WHAT IS NEEDED: Your task is to repeat exactly the lines below between the line holding "ATOM 54 C CA" and the line holding "ATOM 61 N N", inclusive, and only those.

Records from a dataset:
____

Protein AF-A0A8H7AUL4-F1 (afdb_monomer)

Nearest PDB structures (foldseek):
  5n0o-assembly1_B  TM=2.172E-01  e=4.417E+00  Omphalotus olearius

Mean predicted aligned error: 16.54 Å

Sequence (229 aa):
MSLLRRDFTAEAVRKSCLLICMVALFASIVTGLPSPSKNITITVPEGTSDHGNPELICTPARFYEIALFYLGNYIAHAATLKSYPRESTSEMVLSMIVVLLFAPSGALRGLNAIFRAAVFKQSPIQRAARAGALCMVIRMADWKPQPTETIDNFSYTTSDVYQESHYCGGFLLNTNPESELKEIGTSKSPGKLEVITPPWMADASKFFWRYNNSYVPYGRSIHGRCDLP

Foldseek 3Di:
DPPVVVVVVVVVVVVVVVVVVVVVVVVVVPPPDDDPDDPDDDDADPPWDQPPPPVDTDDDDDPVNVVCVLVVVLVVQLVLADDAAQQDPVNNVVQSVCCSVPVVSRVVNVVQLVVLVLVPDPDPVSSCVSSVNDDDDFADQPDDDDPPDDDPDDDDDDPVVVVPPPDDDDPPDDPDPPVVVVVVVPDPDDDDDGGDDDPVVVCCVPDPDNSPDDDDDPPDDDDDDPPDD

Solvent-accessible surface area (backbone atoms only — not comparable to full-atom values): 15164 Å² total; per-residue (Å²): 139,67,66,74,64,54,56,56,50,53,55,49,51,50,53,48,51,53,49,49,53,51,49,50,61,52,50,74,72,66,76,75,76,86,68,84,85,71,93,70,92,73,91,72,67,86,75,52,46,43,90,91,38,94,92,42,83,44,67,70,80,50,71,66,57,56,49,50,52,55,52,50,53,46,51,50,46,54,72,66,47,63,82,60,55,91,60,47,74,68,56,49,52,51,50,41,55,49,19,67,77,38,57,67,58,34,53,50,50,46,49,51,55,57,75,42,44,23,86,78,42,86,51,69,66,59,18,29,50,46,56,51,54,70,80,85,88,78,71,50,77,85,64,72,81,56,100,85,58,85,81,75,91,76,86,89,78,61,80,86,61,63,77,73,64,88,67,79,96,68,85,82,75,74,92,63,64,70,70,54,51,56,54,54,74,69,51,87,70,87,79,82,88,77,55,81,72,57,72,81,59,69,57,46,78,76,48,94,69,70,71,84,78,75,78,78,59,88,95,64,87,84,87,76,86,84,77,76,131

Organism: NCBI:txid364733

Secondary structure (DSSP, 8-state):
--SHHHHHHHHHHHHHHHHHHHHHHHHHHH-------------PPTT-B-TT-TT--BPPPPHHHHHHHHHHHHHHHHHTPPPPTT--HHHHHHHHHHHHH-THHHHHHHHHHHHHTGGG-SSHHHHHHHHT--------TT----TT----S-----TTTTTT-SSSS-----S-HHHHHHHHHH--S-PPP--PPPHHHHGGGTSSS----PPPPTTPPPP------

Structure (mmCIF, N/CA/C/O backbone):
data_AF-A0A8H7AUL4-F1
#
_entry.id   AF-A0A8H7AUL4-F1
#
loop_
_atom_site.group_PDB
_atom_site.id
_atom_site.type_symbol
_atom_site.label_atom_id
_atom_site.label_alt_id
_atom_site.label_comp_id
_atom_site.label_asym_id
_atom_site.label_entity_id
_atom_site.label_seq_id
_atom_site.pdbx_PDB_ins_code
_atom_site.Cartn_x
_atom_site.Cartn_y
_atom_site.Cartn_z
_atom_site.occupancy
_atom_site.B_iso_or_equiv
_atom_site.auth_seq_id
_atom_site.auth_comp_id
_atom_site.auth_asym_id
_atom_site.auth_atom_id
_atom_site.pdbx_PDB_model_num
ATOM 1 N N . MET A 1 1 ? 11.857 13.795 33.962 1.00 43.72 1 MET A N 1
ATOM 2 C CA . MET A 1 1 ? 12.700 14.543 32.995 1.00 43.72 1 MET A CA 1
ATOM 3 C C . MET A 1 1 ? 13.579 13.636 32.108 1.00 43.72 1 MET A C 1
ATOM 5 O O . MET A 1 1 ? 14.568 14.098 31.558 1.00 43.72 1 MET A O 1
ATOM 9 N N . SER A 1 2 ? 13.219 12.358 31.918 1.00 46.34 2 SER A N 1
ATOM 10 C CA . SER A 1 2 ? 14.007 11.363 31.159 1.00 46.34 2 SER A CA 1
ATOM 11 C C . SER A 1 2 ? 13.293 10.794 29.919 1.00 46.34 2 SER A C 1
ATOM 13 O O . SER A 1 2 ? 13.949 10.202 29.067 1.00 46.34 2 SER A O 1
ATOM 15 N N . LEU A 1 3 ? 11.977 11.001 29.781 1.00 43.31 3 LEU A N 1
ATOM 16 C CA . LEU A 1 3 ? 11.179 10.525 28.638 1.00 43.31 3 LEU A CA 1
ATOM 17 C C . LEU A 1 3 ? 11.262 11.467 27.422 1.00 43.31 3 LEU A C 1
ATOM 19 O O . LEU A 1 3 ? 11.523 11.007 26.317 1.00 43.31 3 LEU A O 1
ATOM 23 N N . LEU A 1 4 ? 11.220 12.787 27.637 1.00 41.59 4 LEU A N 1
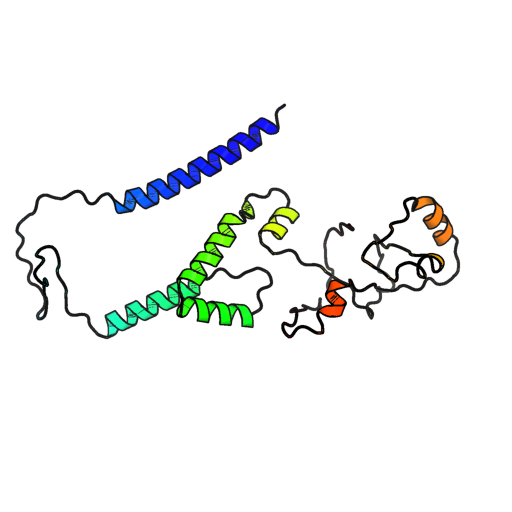
ATOM 24 C CA . LEU A 1 4 ? 11.358 13.803 26.575 1.00 41.59 4 LEU A CA 1
ATOM 25 C C . LEU A 1 4 ? 12.703 13.754 25.823 1.00 41.59 4 LEU A C 1
ATOM 27 O O . LEU A 1 4 ? 12.784 14.158 24.667 1.00 41.59 4 LEU A O 1
ATOM 31 N N . ARG A 1 5 ? 13.764 13.230 26.454 1.00 43.41 5 ARG A N 1
ATOM 32 C CA . ARG A 1 5 ? 15.092 13.094 25.831 1.00 43.41 5 ARG A CA 1
ATOM 33 C C . ARG A 1 5 ? 15.176 11.900 24.865 1.00 43.41 5 ARG A C 1
ATOM 35 O O . ARG A 1 5 ? 16.024 11.924 23.981 1.00 43.41 5 ARG A O 1
ATOM 42 N N . ARG A 1 6 ? 14.317 10.880 25.006 1.00 47.28 6 ARG A N 1
ATOM 43 C CA . ARG A 1 6 ? 14.305 9.688 24.130 1.00 47.28 6 ARG A CA 1
ATOM 44 C C . ARG A 1 6 ? 13.492 9.895 22.851 1.00 47.28 6 ARG A C 1
ATOM 46 O O . ARG A 1 6 ? 13.862 9.364 21.810 1.00 47.28 6 ARG A O 1
ATOM 53 N N . ASP A 1 7 ? 12.436 10.702 22.907 1.00 49.81 7 ASP A N 1
ATOM 54 C CA . ASP A 1 7 ? 11.616 10.984 21.722 1.00 49.81 7 ASP A CA 1
ATOM 55 C C . ASP A 1 7 ? 12.316 11.950 20.754 1.00 49.81 7 ASP A C 1
ATOM 57 O O . ASP A 1 7 ? 12.249 11.778 19.536 1.00 49.81 7 ASP A O 1
ATOM 61 N N . PHE A 1 8 ? 13.083 12.913 21.280 1.00 47.88 8 PHE A N 1
ATOM 62 C CA . PHE A 1 8 ? 13.838 13.862 20.455 1.00 47.88 8 PHE A CA 1
ATOM 63 C C . PHE A 1 8 ? 14.990 13.192 19.688 1.00 47.88 8 PHE A C 1
ATOM 65 O O . PHE A 1 8 ? 15.266 13.541 18.539 1.00 47.88 8 PHE A O 1
ATOM 72 N N . THR A 1 9 ? 15.642 12.189 20.285 1.00 54.34 9 THR A N 1
ATOM 73 C CA . THR A 1 9 ? 16.725 11.441 19.631 1.00 54.34 9 THR A CA 1
ATOM 74 C C . THR A 1 9 ? 16.198 10.498 18.553 1.00 54.34 9 THR A C 1
ATOM 76 O O . THR A 1 9 ? 16.815 10.397 17.497 1.00 54.34 9 THR A O 1
ATOM 79 N N . ALA A 1 10 ? 15.036 9.869 18.748 1.00 54.59 10 ALA A N 1
ATOM 80 C CA . ALA A 1 10 ? 14.420 9.014 17.732 1.00 54.59 10 ALA A CA 1
ATOM 81 C C . ALA A 1 10 ? 13.949 9.809 16.496 1.00 54.59 10 ALA A C 1
ATOM 83 O O . ALA A 1 10 ? 14.162 9.380 15.362 1.00 54.59 10 ALA A O 1
ATOM 84 N N . GLU A 1 11 ? 13.359 10.992 16.698 1.00 55.91 11 GLU A N 1
ATOM 85 C CA . GLU A 1 11 ? 12.937 11.900 15.622 1.00 55.91 11 GLU A CA 1
ATOM 86 C C . GLU A 1 11 ? 14.144 12.441 14.826 1.00 55.91 11 GLU A C 1
ATOM 88 O O . GLU A 1 11 ? 14.108 12.499 13.593 1.00 55.91 11 GLU A O 1
ATOM 93 N N . ALA A 1 12 ? 15.235 12.788 15.520 1.00 53.88 12 ALA A N 1
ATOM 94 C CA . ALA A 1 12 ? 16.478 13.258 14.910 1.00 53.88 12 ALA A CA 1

____

SOLUTION BELOW:
ATOM 54 C CA . ASP A 1 7 ? 11.616 10.984 21.722 1.00 49.81 7 ASP A CA 1
ATOM 55 C C . ASP A 1 7 ? 12.316 11.950 20.754 1.00 49.81 7 ASP A C 1
ATOM 57 O O . ASP A 1 7 ? 12.249 11.778 19.536 1.00 49.81 7 ASP A O 1
ATOM 61 N N . PHE A 1 8 ? 13.083 12.913 21.280 1.00 47.88 8 PHE A N 1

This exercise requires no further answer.